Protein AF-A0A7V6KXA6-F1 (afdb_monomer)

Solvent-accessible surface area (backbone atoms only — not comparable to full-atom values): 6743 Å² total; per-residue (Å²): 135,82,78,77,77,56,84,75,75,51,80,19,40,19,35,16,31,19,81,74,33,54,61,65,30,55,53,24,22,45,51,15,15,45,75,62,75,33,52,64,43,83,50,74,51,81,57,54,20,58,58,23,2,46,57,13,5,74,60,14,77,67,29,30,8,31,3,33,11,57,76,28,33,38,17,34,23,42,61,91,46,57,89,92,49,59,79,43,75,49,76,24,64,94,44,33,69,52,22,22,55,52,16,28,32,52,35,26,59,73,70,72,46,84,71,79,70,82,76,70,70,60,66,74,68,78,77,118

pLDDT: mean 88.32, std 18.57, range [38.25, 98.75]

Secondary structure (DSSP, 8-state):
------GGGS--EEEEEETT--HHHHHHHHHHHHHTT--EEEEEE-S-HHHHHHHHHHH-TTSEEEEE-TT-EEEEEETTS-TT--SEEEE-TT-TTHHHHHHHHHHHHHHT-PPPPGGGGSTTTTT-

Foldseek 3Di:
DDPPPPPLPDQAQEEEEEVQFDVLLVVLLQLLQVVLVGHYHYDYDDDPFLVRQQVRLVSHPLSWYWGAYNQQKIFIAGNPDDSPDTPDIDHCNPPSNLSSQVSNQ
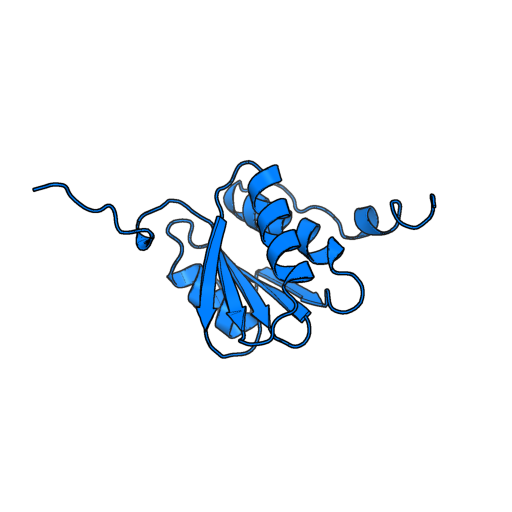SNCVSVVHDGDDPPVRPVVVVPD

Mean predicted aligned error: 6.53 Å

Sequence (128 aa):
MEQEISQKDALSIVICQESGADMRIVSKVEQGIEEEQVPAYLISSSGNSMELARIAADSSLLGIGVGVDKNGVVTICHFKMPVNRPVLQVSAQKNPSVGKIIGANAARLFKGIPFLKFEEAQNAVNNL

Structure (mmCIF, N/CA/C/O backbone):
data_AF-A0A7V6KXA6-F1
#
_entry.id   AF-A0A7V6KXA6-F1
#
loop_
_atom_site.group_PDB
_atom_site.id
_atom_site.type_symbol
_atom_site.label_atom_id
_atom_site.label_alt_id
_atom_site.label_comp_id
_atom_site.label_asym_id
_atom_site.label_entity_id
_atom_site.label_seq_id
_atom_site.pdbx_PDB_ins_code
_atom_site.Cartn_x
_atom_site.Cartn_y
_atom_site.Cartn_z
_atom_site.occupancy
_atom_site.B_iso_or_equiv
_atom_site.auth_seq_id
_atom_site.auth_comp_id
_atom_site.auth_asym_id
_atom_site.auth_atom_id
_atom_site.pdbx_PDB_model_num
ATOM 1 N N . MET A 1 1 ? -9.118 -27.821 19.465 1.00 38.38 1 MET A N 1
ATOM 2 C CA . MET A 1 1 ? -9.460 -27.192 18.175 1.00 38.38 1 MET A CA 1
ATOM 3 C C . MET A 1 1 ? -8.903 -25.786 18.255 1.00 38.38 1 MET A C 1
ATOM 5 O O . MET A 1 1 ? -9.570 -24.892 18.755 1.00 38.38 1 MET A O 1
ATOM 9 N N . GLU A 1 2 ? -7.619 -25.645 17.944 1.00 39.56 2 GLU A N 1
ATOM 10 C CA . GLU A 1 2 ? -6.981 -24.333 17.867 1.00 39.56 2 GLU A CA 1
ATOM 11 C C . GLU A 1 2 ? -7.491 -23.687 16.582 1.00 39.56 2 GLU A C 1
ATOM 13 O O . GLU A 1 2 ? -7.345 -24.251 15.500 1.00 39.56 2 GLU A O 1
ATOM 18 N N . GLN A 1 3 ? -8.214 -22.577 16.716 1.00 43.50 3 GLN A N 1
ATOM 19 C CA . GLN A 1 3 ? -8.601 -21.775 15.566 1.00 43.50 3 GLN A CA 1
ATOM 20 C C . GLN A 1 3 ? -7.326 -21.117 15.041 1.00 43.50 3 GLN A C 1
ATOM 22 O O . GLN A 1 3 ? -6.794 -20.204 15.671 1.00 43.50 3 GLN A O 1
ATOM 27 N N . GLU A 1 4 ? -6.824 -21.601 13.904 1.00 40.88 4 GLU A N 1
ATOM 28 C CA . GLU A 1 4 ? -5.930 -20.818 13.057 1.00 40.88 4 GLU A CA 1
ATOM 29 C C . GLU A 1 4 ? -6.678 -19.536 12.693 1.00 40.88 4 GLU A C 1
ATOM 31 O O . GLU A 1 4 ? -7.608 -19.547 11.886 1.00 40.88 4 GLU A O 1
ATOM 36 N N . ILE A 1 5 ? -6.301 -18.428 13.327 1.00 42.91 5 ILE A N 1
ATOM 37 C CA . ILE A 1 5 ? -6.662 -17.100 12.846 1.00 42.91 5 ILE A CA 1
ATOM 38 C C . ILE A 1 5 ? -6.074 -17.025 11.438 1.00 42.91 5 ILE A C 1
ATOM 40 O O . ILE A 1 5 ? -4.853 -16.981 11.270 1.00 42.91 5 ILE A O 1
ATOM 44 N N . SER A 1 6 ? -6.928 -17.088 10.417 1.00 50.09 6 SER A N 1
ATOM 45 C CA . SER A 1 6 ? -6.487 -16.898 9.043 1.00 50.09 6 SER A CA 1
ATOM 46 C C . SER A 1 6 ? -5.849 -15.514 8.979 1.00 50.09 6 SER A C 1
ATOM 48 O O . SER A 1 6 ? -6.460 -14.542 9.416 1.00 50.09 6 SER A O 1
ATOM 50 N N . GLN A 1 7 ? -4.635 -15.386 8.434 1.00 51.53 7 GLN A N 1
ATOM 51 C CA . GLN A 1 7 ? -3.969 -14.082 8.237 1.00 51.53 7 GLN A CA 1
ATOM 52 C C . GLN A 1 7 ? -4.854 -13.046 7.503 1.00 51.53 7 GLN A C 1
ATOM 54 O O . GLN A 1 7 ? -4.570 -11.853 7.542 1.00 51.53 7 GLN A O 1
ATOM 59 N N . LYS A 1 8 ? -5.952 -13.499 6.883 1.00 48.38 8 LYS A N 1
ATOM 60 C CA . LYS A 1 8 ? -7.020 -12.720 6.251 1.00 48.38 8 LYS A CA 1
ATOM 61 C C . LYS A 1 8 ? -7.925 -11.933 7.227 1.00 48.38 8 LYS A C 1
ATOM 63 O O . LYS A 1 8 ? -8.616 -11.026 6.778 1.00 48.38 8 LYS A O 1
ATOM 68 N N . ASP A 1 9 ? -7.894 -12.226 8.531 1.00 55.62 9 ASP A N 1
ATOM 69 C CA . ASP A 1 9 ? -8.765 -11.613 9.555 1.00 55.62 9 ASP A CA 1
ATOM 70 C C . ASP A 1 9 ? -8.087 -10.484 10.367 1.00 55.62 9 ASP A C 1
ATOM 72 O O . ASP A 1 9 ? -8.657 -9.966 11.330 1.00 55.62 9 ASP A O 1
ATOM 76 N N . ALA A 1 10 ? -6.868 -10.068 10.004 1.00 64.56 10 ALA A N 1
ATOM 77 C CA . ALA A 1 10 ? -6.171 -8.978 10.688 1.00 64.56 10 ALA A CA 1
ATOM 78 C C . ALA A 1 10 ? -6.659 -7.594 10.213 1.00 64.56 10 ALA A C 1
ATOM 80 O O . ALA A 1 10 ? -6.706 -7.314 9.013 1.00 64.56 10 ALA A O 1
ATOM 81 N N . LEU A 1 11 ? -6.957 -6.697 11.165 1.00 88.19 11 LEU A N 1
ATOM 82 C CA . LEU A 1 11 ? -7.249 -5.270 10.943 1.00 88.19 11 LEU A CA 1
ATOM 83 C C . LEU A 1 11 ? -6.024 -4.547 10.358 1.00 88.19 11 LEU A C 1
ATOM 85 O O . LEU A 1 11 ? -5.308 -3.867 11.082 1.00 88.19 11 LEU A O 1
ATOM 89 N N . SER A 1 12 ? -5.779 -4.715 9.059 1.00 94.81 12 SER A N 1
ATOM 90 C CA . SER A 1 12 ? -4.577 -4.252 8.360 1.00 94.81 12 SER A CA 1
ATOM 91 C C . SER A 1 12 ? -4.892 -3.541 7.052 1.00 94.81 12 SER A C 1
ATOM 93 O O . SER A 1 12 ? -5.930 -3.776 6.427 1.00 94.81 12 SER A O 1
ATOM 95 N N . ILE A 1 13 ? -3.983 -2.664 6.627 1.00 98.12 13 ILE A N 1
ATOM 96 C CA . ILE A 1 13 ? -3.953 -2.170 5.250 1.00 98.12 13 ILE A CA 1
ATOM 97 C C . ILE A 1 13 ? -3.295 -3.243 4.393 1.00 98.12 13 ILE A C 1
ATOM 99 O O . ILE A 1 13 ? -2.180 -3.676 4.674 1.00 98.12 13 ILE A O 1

Task: From the records above, give again exactly the lines running from the line with "ATOM 82 C CA" to the line with "ATOM 89 N N", inclusive.

Task answer:
ATOM 82 C CA . LEU A 1 11 ? -7.249 -5.270 10.943 1.00 88.19 11 LEU A CA 1
ATOM 83 C C . LEU A 1 11 ? -6.024 -4.547 10.358 1.00 88.19 11 LEU A C 1
ATOM 85 O O . LEU A 1 11 ? -5.308 -3.867 11.082 1.00 88.19 11 LEU A O 1
ATOM 89 N N . SER A 1 12 ? -5.779 -4.715 9.059 1.00 94.81 12 SER A N 1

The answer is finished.